The absolute number of unemployment days annually, and the risk of receiving a DP during follow-up was in general low, possibly due to the young age of the included people with and without ASD (up to 35 years). As the trajectories were made among the population with five referents and the cases, the referents’ unemployment days dominated in each trajectory. The trajectories approximate probability of unemployment annually, and mean days were computed to describe the differences between the trajectory groups. Due to the design and the focus on young adults, the overall risk of DP was low. The low risk of DP partly reflects a short follow-up time in terms of the entire working life span, and the inclusion of only young adults. The relative risk of DP among people with ASD was, however, high, as compared to their references. Still, in all, we showed that there is a large proportion of people with ASD, who are not on DP, and even if they belonged to the trajectory of high unemployment, the mean annual unemployment days were not very high, and the absolute risk of a DP after the unemployment follow-up was rather low. More detailed elaboration of the actual reasons behind sustained work was, however, beyond the scope of this study.
Finally, some further limitations have to be acknowledged. It is a limitation of this register-based study that we do not know about the type and quality of work or job type, e.g., there is no information about hours worked, salary levels, and types of employment contract, psychosocial and physical work characteristics, and whether these differed between people with ASD and their references. A previous large study showed that people with ASD worked notably fewer hours, and also earned less [24]. Such factors could partly contribute to the differences in the probability of unemployment, but we could not take them into account in this study. We further cannot distinguish between any employment types such as supported employment, sheltered employment, self- and home-based employment or other types of the employment, which could also be considered as a paid employment. However, as our focus was rather on the developmental patters in unemployment, using the information on benefits in the available register data, these different types of employment are out of the scope of the current study. In other words, we can only assess unemployment, if there are such registered benefits, and our focus is not on employment per se. Additionally, it needs to be emphasized that, as the trajectories are but approximations of the true development, we cannot rule out that some people were misclassified and the group where they were placed does not describe the true development of their unemployment. However, as the reliabilities in each trajectory group were acceptable or high (mean posterior probability was 0.79 for trajectory group 1, 0.92 for trajectory group 2, and 0.96 for trajectory group 3), a classification error is unlikely to affect our results to any large extent. Finally, a limitation or a point to note is that the results do not generalize to all young people with ASD, due to the above-mentioned applied exclusion and inclusion criteria. However, the study was specifically set to focus on a population who can be working, which is also a value of the study. With this focus, we provide new information about unemployment and disability pension risks of young adults with ASD, and their references.

5. Conclusions

In our study of unemployment trajectories and the future risk of DPs among young adults, the predictions are largely driven by ASD independent factors, because ASD was relatively rare in the analysed cohort. However, young adults diagnosed with ASD, who at inclusion were not on a disability pension (DP), had a higher probability of belonging to a future trajectory with higher unemployment, and later a higher risk of a disability pension than young adults without mental disorders.
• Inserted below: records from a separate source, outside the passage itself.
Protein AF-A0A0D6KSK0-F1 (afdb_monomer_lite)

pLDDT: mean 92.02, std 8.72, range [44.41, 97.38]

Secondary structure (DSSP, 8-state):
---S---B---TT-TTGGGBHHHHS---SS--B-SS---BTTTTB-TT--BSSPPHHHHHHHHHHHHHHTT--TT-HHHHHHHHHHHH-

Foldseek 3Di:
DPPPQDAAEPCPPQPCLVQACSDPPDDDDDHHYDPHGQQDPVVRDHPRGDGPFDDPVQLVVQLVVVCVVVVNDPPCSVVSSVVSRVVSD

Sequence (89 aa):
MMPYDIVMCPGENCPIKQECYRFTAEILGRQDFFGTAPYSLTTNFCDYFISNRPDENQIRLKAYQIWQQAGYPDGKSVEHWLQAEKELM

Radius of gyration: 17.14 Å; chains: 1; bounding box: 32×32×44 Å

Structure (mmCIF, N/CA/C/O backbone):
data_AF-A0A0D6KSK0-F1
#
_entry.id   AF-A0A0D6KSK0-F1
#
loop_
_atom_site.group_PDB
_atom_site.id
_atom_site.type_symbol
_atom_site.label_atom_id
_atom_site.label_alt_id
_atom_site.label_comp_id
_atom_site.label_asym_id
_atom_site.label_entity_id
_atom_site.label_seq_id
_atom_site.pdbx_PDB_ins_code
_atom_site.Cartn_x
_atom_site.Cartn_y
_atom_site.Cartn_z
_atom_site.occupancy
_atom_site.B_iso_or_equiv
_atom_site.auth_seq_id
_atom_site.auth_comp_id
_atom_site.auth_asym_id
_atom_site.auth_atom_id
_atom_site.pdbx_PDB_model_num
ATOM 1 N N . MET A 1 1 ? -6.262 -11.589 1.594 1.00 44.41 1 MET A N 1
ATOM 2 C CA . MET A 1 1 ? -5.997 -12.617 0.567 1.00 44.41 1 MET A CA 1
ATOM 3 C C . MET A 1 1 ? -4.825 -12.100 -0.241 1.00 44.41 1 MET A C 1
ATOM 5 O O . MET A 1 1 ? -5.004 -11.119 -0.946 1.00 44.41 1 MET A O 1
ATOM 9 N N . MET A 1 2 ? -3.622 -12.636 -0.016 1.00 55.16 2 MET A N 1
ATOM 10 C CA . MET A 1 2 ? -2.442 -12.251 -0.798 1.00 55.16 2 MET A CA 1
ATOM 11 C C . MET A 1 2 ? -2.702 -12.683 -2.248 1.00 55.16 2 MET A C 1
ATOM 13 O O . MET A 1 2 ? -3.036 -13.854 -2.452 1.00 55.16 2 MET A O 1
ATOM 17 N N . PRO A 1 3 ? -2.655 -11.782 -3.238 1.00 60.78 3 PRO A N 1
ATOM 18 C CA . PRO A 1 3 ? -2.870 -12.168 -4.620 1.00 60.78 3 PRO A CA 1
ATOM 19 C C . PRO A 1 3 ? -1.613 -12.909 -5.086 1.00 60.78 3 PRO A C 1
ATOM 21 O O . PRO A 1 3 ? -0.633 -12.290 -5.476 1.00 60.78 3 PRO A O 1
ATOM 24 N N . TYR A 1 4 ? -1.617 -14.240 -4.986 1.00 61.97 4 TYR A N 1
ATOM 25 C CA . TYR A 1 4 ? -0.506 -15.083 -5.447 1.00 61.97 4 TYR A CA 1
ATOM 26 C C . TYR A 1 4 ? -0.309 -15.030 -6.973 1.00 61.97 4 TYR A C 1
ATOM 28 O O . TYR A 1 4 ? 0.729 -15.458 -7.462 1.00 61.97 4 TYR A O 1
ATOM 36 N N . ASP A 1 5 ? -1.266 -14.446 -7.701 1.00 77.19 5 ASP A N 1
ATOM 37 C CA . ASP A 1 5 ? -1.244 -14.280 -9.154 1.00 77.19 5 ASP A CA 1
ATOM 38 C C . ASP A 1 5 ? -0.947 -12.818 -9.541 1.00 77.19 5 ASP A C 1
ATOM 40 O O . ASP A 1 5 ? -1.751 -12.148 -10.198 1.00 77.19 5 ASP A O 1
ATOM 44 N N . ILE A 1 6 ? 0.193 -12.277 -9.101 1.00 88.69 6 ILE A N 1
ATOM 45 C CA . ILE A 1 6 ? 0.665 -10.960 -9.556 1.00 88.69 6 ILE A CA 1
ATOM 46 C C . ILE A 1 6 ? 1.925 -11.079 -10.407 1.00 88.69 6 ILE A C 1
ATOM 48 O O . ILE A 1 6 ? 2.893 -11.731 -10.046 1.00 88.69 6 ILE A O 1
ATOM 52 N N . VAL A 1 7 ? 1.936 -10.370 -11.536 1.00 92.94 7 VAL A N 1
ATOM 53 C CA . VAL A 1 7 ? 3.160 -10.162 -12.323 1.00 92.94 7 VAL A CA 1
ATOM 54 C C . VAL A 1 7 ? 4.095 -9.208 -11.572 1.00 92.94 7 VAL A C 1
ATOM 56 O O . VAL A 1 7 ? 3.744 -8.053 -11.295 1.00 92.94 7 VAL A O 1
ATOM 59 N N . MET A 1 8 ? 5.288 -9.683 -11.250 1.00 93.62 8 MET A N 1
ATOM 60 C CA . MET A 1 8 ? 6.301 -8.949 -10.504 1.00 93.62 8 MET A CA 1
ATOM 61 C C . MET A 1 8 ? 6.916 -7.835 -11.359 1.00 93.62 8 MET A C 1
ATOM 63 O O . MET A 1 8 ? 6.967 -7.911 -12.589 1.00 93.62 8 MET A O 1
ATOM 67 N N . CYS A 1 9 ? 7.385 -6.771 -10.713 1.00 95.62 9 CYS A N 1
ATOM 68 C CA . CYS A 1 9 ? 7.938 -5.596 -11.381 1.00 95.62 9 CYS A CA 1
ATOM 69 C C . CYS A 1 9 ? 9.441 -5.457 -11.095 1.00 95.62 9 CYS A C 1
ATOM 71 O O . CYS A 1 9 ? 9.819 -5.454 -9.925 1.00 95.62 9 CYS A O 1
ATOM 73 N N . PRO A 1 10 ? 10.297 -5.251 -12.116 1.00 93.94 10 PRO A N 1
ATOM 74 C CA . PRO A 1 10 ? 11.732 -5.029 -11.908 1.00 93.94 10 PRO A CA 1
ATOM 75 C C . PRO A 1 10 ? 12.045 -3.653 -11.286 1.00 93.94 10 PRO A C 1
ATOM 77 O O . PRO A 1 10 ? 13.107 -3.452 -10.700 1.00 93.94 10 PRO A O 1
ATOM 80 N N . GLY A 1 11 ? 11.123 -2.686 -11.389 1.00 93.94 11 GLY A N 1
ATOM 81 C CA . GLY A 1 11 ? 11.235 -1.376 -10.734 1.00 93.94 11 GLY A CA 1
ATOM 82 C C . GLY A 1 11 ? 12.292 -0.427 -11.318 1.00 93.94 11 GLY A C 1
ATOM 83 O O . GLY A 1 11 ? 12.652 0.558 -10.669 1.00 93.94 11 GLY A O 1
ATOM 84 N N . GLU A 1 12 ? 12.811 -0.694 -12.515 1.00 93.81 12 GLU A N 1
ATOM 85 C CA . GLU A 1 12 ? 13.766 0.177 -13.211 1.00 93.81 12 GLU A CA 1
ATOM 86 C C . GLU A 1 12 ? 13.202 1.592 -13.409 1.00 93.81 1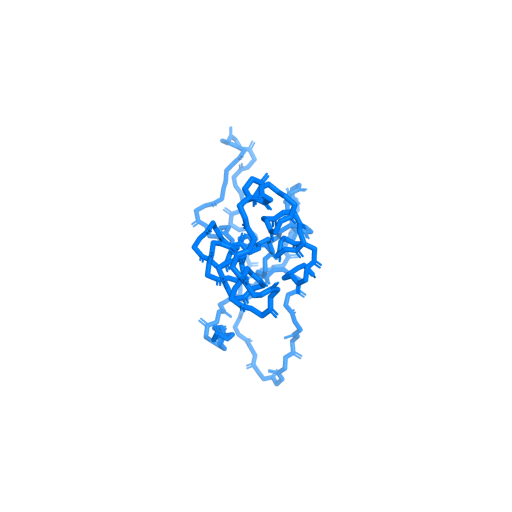2 GLU A C 1
ATOM 88 O O . GLU A 1 12 ? 12.073 1.758 -13.863 1.00 93.81 12 GLU A O 1
ATOM 93 N N . ASN A 1 13 ? 13.976 2.620 -13.037 1.00 93.06 13 ASN A N 1
ATOM 94 C CA . ASN A 1 13 ? 13.608 4.044 -13.136 1.00 93.06 13 ASN A CA 1
ATOM 95 C C . ASN A 1 13 ? 12.246 4.435 -12.519 1.00 93.06 13 ASN A C 1
ATOM 97 O O . ASN A 1 13 ? 11.721 5.505 -12.812 1.00 93.06 13 ASN A O 1
ATOM 101 N N . CYS A 1 14 ? 11.675 3.605 -11.641 1.00 95.88 14 CYS A N 1
ATOM 102 C CA . CYS A 1 14 ? 10.395 3.871 -10.993 1.00 95.88 14 CYS A CA 1
ATOM 103 C C . CYS A 1 14 ? 10.616 4.514 -9.607 1.00 95.88 14 CYS A C 1
ATOM 105 O O . CYS A 1 14 ? 11.121 3.838 -8.703 1.00 95.88 14 CYS A O 1
ATOM 107 N N . PRO A 1 15 ? 10.232 5.790 -9.394 1.00 96.06 15 PRO A N 1
ATOM 108 C CA . PRO A 1 15 ? 10.445 6.489 -8.124 1.00 96.06 15 PRO A CA 1
ATOM 109 C C . PRO A 1 15 ? 9.560 5.955 -6.987 1.00 96.06 15 PRO A C 1
ATOM 111 O O . PRO A 1 15 ? 9.933 6.058 -5.825 1.00 96.06 15 PRO A O 1
ATOM 114 N N . ILE A 1 16 ? 8.423 5.334 -7.315 1.00 95.69 16 ILE A N 1
ATOM 115 C CA . ILE A 1 16 ? 7.436 4.827 -6.344 1.00 95.69 16 ILE A CA 1
ATOM 116 C C . ILE A 1 16 ? 7.570 3.321 -6.066 1.00 95.69 16 ILE A C 1
ATOM 118 O O . ILE A 1 16 ? 6.692 2.717 -5.455 1.00 95.69 16 ILE A O 1
ATOM 122 N N . LYS A 1 17 ? 8.647 2.672 -6.530 1.00 95.81 17 LYS A N 1
ATOM 123 C CA . LYS A 1 17 ? 8.772 1.204 -6.475 1.00 95.81 17 LYS A CA 1
ATOM 124 C C . LYS A 1 17 ? 8.740 0.628 -5.057 1.00 95.81 17 LYS A C 1
ATOM 126 O O . LYS A 1 17 ? 8.175 -0.437 -4.864 1.00 95.81 17 LYS A O 1
ATOM 131 N N . GLN A 1 18 ? 9.283 1.345 -4.070 1.00 95.62 18 GLN A N 1
ATOM 132 C CA . GLN A 1 18 ? 9.293 0.902 -2.666 1.00 95.62 18 GLN A CA 1
ATOM 133 C C . GLN A 1 18 ? 7.899 0.917 -2.024 1.00 95.62 18 GLN A C 1
ATOM 135 O O . GLN A 1 18 ? 7.677 0.292 -0.992 1.00 95.62 18 GLN A O 1
ATOM 140 N N . GLU A 1 19 ? 6.945 1.607 -2.646 1.00 94.94 19 GLU A N 1
ATOM 141 C CA . GLU A 1 19 ? 5.547 1.649 -2.220 1.00 94.94 19 GLU A CA 1
ATOM 142 C C . GLU A 1 19 ? 4.661 0.725 -3.069 1.00 94.94 19 GLU A C 1
ATOM 144 O O . GLU A 1 19 ? 3.449 0.696 -2.867 1.00 94.94 19 GLU A O 1
ATOM 149 N N . CYS A 1 20 ? 5.248 -0.024 -4.014 1.00 95.19 20 CYS A N 1
ATOM 150 C CA . CYS A 1 20 ? 4.531 -0.888 -4.941 1.00 95.19 20 CYS A CA 1
ATOM 151 C C . CYS A 1 20 ? 4.713 -2.372 -4.598 1.00 95.19 20 CYS A C 1
ATOM 153 O O . CYS A 1 20 ? 5.813 -2.913 -4.728 1.00 95.19 20 CYS A O 1
ATOM 155 N N . TYR A 1 21 ? 3.614 -3.061 -4.299 1.00 93.25 21 TYR A N 1
ATOM 156 C CA . TYR A 1 21 ? 3.601 -4.477 -3.930 1.00 93.25 21 TYR A CA 1
ATOM 157 C C . TYR A 1 21 ? 4.195 -5.384 -5.009 1.00 93.25 21 TYR A C 1
ATOM 159 O O . TYR A 1 21 ? 4.890 -6.342 -4.696 1.00 93.25 21 TYR A O 1
ATOM 167 N N . ARG A 1 22 ? 4.041 -5.044 -6.297 1.00 93.88 22 ARG A N 1
ATOM 168 C CA . ARG A 1 22 ? 4.661 -5.811 -7.396 1.00 93.88 22 ARG A CA 1
ATOM 169 C C . ARG A 1 22 ? 6.190 -5.828 -7.349 1.00 93.88 22 ARG A C 1
ATOM 171 O O . ARG A 1 22 ? 6.791 -6.713 -7.947 1.00 93.88 22 ARG A O 1
ATOM 178 N N . PHE A 1 23 ? 6.815 -4.830 -6.727 1.00 95.44 23 PHE A N 1
ATOM 179 C CA . PHE A 1 23 ? 8.269 -4.750 -6.577 1.00 95.44 23 PHE A CA 1
ATOM 180 C C . PHE A 1 23 ? 8.734 -5.321 -5.232 1.00 95.44 23 PHE A C 1
ATOM 182 O O . PHE A 1 23 ? 9.789 -5.943 -5.171 1.00 95.44 23 PHE A O 1
ATOM 189 N N . THR A 1 24 ? 7.966 -5.113 -4.160 1.00 94.25 24 THR A N 1
ATOM 190 C CA . THR A 1 24 ? 8.373 -5.492 -2.796 1.00 94.25 24 THR A CA 1
ATOM 191 C C . THR A 1 24 ? 7.905 -6.875 -2.353 1.00 94.25 24 THR A C 1
ATOM 193 O O . THR A 1 24 ? 8.368 -7.349 -1.318 1.00 94.25 24 THR A O 1
ATOM 196 N N . ALA A 1 25 ? 6.980 -7.515 -3.074 1.00 91.00 25 ALA A N 1
ATOM 197 C CA . ALA A 1 25 ? 6.510 -8.851 -2.728 1.00 91.00 25 ALA A CA 1
ATOM 198 C C . ALA A 1 25 ? 7.654 -9.883 -2.754 1.00 91.00 25 ALA A C 1
ATOM 200 O O . ALA A 1 25 ? 8.575 -9.817 -3.571 1.00 91.00 25 ALA A O 1
ATOM 201 N N . GLU A 1 26 ? 7.589 -10.850 -1.841 1.00 89.69 26 GLU A N 1
ATOM 202 C CA . GLU A 1 26 ? 8.559 -11.939 -1.766 1.00 89.69 26 GLU A CA 1
ATOM 203 C C . GLU A 1 26 ? 8.413 -12.873 -2.976 1.00 89.69 26 GLU A C 1
ATOM 205 O O . GLU A 1 26 ? 7.314 -13.317 -3.315 1.00 89.69 26 GLU A O 1
ATOM 210 N N . ILE A 1 27 ? 9.531 -13.197 -3.629 1.00 88.06 27 ILE A N 1
ATOM 211 C CA . ILE A 1 27 ? 9.540 -14.104 -4.779 1.00 88.06 27 ILE A CA 1
ATOM 212 C C . ILE A 1 27 ? 9.544 -15.542 -4.261 1.00 88.06 27 ILE A C 1
ATOM 214 O O . ILE A 1 27 ? 10.584 -16.084 -3.888 1.00 88.06 27 ILE A O 1
ATOM 218 N N . LEU A 1 28 ? 8.371 -16.172 -4.268 1.00 84.88 28 LEU A N 1
ATOM 219 C CA . LEU A 1 28 ? 8.207 -17.571 -3.890 1.00 84.88 28 LEU A CA 1
ATOM 220 C C . LEU A 1 28 ? 8.016 -18.443 -5.135 1.00 84.88 28 LEU A C 1
ATOM 222 O O . LEU A 1 28 ? 7.033 -18.310 -5.866 1.00 84.88 28 LEU A O 1
ATOM 226 N N . GLY A 1 29 ? 8.954 -19.366 -5.360 1.00 85.75 29 GLY A N 1
ATOM 227 C CA . GLY A 1 29 ? 8.902 -20.315 -6.471 1.00 85.75 29 GLY A CA 1
ATOM 228 C C . GLY A 1 29 ? 9.081 -19.655 -7.843 1.00 85.75 29 GLY A C 1
ATOM 229 O O . GLY A 1 29 ? 9.913 -18.768 -8.020 1.00 85.75 29 GLY A O 1
ATOM 230 N N . ARG A 1 30 ? 8.326 -20.133 -8.839 1.00 86.00 30 ARG A N 1
ATOM 231 C CA . ARG A 1 30 ? 8.304 -19.542 -10.183 1.00 86.00 30 ARG A CA 1
ATOM 232 C C . ARG A 1 30 ? 7.291 -18.399 -10.204 1.00 86.00 30 ARG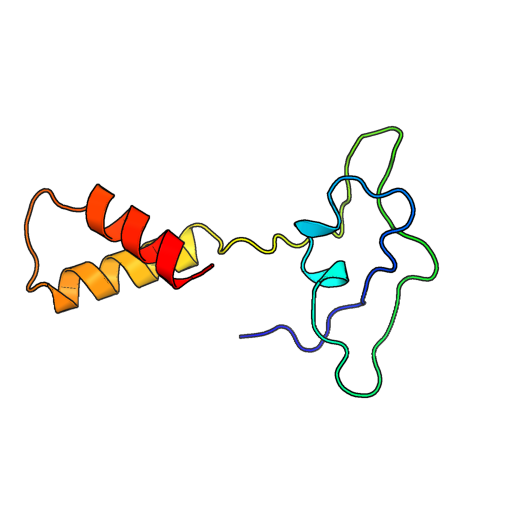 A C 1
ATOM 234 O O . ARG A 1 30 ? 6.130 -18.635 -9.899 1.00 86.00 30 ARG A O 1
ATOM 241 N N . GLN A 1 31 ? 7.728 -17.217 -10.625 1.00 87.69 31 GLN A N 1
ATOM 242 C CA . GLN A 1 31 ? 6.893 -16.027 -10.783 1.00 87.69 31 GLN A CA 1
ATOM 243 C C . GLN A 1 31 ? 7.093 -15.414 -12.169 1.00 87.69 31 GLN A C 1
ATOM 245 O O . GLN A 1 31 ? 8.174 -15.543 -12.753 1.00 87.69 31 GLN A O 1
ATOM 250 N N . ASP A 1 32 ? 6.064 -14.733 -12.667 1.00 92.94 32 ASP A N 1
ATOM 251 C CA . ASP A 1 32 ? 6.135 -13.952 -13.900 1.00 92.94 32 ASP A CA 1
ATOM 252 C C . ASP A 1 32 ? 6.615 -12.530 -13.606 1.00 92.94 32 ASP A C 1
ATOM 254 O O . ASP A 1 32 ? 6.266 -11.939 -12.584 1.00 92.94 32 ASP A O 1
ATOM 258 N N . PHE A 1 33 ? 7.391 -11.957 -14.526 1.00 94.19 33 PHE A N 1
ATOM 259 C CA . PHE A 1 33 ? 7.938 -10.608 -14.407 1.00 94.19 33 PHE A CA 1
ATOM 260 C C . PHE A 1 33 ? 7.592 -9.782 -15.638 1.00 94.19 33 PHE A C 1
ATOM 262 O O . PHE A 1 33 ? 7.609 -10.279 -16.766 1.00 94.19 33 PHE A O 1
ATOM 269 N N . PHE A 1 34 ? 7.346 -8.490 -15.432 1.00 95.25 34 PHE A N 1
ATOM 270 C CA . PHE A 1 34 ? 7.379 -7.546 -16.539 1.00 95.25 34 PHE A CA 1
ATOM 271 C C . PHE A 1 34 ? 8.790 -7.495 -17.131 1.00 95.25 34 PHE A C 1
ATOM 273 O O . PHE A 1 34 ? 9.769 -7.397 -16.394 1.00 95.25 34 PHE A O 1
ATOM 280 N N . GLY A 1 35 ? 8.888 -7.512 -18.463 1.00 93.56 35 GLY A N 1
ATOM 281 C CA . GLY A 1 35 ? 10.173 -7.354 -19.150 1.00 93.56 35 GLY A CA 1
ATOM 282 C C . GLY A 1 35 ? 10.817 -5.986 -18.897 1.00 93.56 35 GLY A C 1
ATOM 283 O O . GLY A 1 35 ? 12.033 -5.894 -18.801 1.00 93.56 35 GLY A O 1
ATOM 284 N N . THR A 1 36 ? 10.004 -4.936 -18.743 1.00 93.62 36 THR A N 1
ATOM 285 C CA . THR A 1 36 ? 10.430 -3.579 -18.371 1.00 93.62 36 THR A CA 1
ATOM 286 C C . THR A 1 36 ? 9.451 -2.979 -17.364 1.00 93.62 36 THR A C 1
ATOM 288 O O . THR A 1 36 ? 8.279 -3.356 -17.318 1.00 93.62 36 THR A O 1
ATOM 291 N N . ALA A 1 37 ? 9.913 -2.045 -16.528 1.00 94.31 37 ALA A N 1
ATOM 292 C CA . ALA A 1 37 ? 9.033 -1.391 -15.563 1.00 94.31 37 ALA A CA 1
ATOM 293 C C . ALA A 1 37 ? 7.936 -0.579 -16.290 1.00 94.31 37 ALA A C 1
ATOM 295 O O . ALA A 1 37 ? 8.266 0.265 -17.122 1.00 94.31 37 ALA A O 1
ATOM 296 N N . PRO A 1 38 ? 6.643 -0.763 -15.957 1.00 95.88 38 PRO A N 1
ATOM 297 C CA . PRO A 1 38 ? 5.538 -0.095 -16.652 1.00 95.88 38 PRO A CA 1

To help people with disabling conditions such as ASD to enter paid work, and to have more stable work careers, more studies are needed, such as those that could focus e.g., on early intervention and the role of comorbid conditions. Moreover, groups such as policymakers, employers and other stakeholders could aim to address these results. Given that the severity and symptoms of ASDs vary significantly between persons [10], any single common measure is unlikely to be effective in preventing unemployment and disability pension. As the results highlight that most of the people with ASD in this study had a relatively low mean number of unemployment days, and were not on a disability pension at inclusion nor during the first five follow-up years, more targeted studies are needed to gain knowledge on what promotes and facilitates their participation in paid employment in young adulthood and later during the working life span.

Supplementary Materials

The following are available online at https://www.mdpi.com/1660-4601/17/7/2486/s1, Table S1: Trajectory solution justification. BIC values of the simpler and more complex models and the log Bayesian factors, Table S2: Mean days of unemployment per year among people with autism spectrum disorder (ASD), their matched references in the total population, and by the trajectory groups. Figure S1: Unemployment trajectory during the diagnosis year (0) and a four-year follow-up among individuals with autism spectrum disorder (ASD, n = 814). AVG = average (solid line), PRED = predicted for the identified trajectory group (dashed line with 95% confidence intervals). Cubic term was statistically significant for the shape of the trajectory.

Author Contributions

Conceptualization, T.L., E.M.-R., J.E., K.A. and M.V.; Formal analysis, T.L.; Funding acquisition, T.L., E.M.-R. and K.A.; Methodology, T.L.; Project administration, T.L. and K.A.; Resources, T.L., E.M.-R. and K.A.; Visualization, T.L.; Writing—original draft, T.L.; Writing—review and editing, T.L., E.M.-R., J.E., K.A. and M.V. All authors have read and agreed to the published version of the manuscript.

Funding

This research was funded by the Academy of Finland, grant numbers 287488 and 319200 (for TL). The database has been financially supported by the Swedish Research Council on Health, Working Life and Welfare. Open access funding provided by University of Helsinki.

Conflicts of Interest

The authors declare no conflict of interest. The funders had no role in the design of the study; in the collection, analyses, or interpretation of data; in the writing of the manuscript, or in the decision to publish the results.

References

  1. Harkko, J.; Virtanen, M.; Kouvonen, A. Unemployment and work disability due to common mental disorders among young adults: Selection or causation? Eur. J. Public Health 2018, 28, 791–797. [Google Scholar] [CrossRef] [PubMed]
  2. Overland, S. Unemployment and mental health. Occup. Environ. Med. 2016, 73, 717–718. [Google Scholar] [CrossRef] [PubMed]
  3. Kaspersen, S.L.; Pape, K.; Ose, S.O.; Gunnell, D.; Bjorngaard, J.H. Unemployment and initiation of psychotropic medication: A case-crossover study of 2 348 552 Norwegian employees. Occup. Environ. Med. 2016, 73, 719–726. [Google Scholar] [CrossRef] [PubMed] [Green Version]
  4. Milner, A.; Page, A.; LaMontagne, A.D. Cause and effect in studies on unemployment, mental health and suicide: A meta-analytic and conceptual review. Psychol. Med. 2014, 44, 909–917. [Google Scholar] [CrossRef]
  5. Milner, A.; Page, A.; LaMontagne, A.D. Long-term unemployment and suicide: A systematic review and meta-analysis. PLoS ONE 2013, 8, e51333. [Google Scholar] [CrossRef] [Green Version]
  6. Helgesson, M.; Tinghog, P.; Wang, M.; Rahman, S.; Saboonchi, F.; Mittendorfer-Rutz, E. Trajectories of work disability and unemployment among young adults with common mental disorders. BMC Public Health 2018, 18, 1228-018-6141-y. [Google Scholar] [CrossRef] [Green Version]
  7. Frank, F.; Jablotschkin, M.; Arthen, T.; Riedel, A.; Fangmeier, T.; Hölzel, L.P.; Tebartz van Elst, L. Education and employment status of adults with autism spectrum disorders in Germany-a cross-sectional-survey. BMC Psychiatry 2018, 18, 75-018-1645-7. [Google Scholar] [CrossRef] [Green Version]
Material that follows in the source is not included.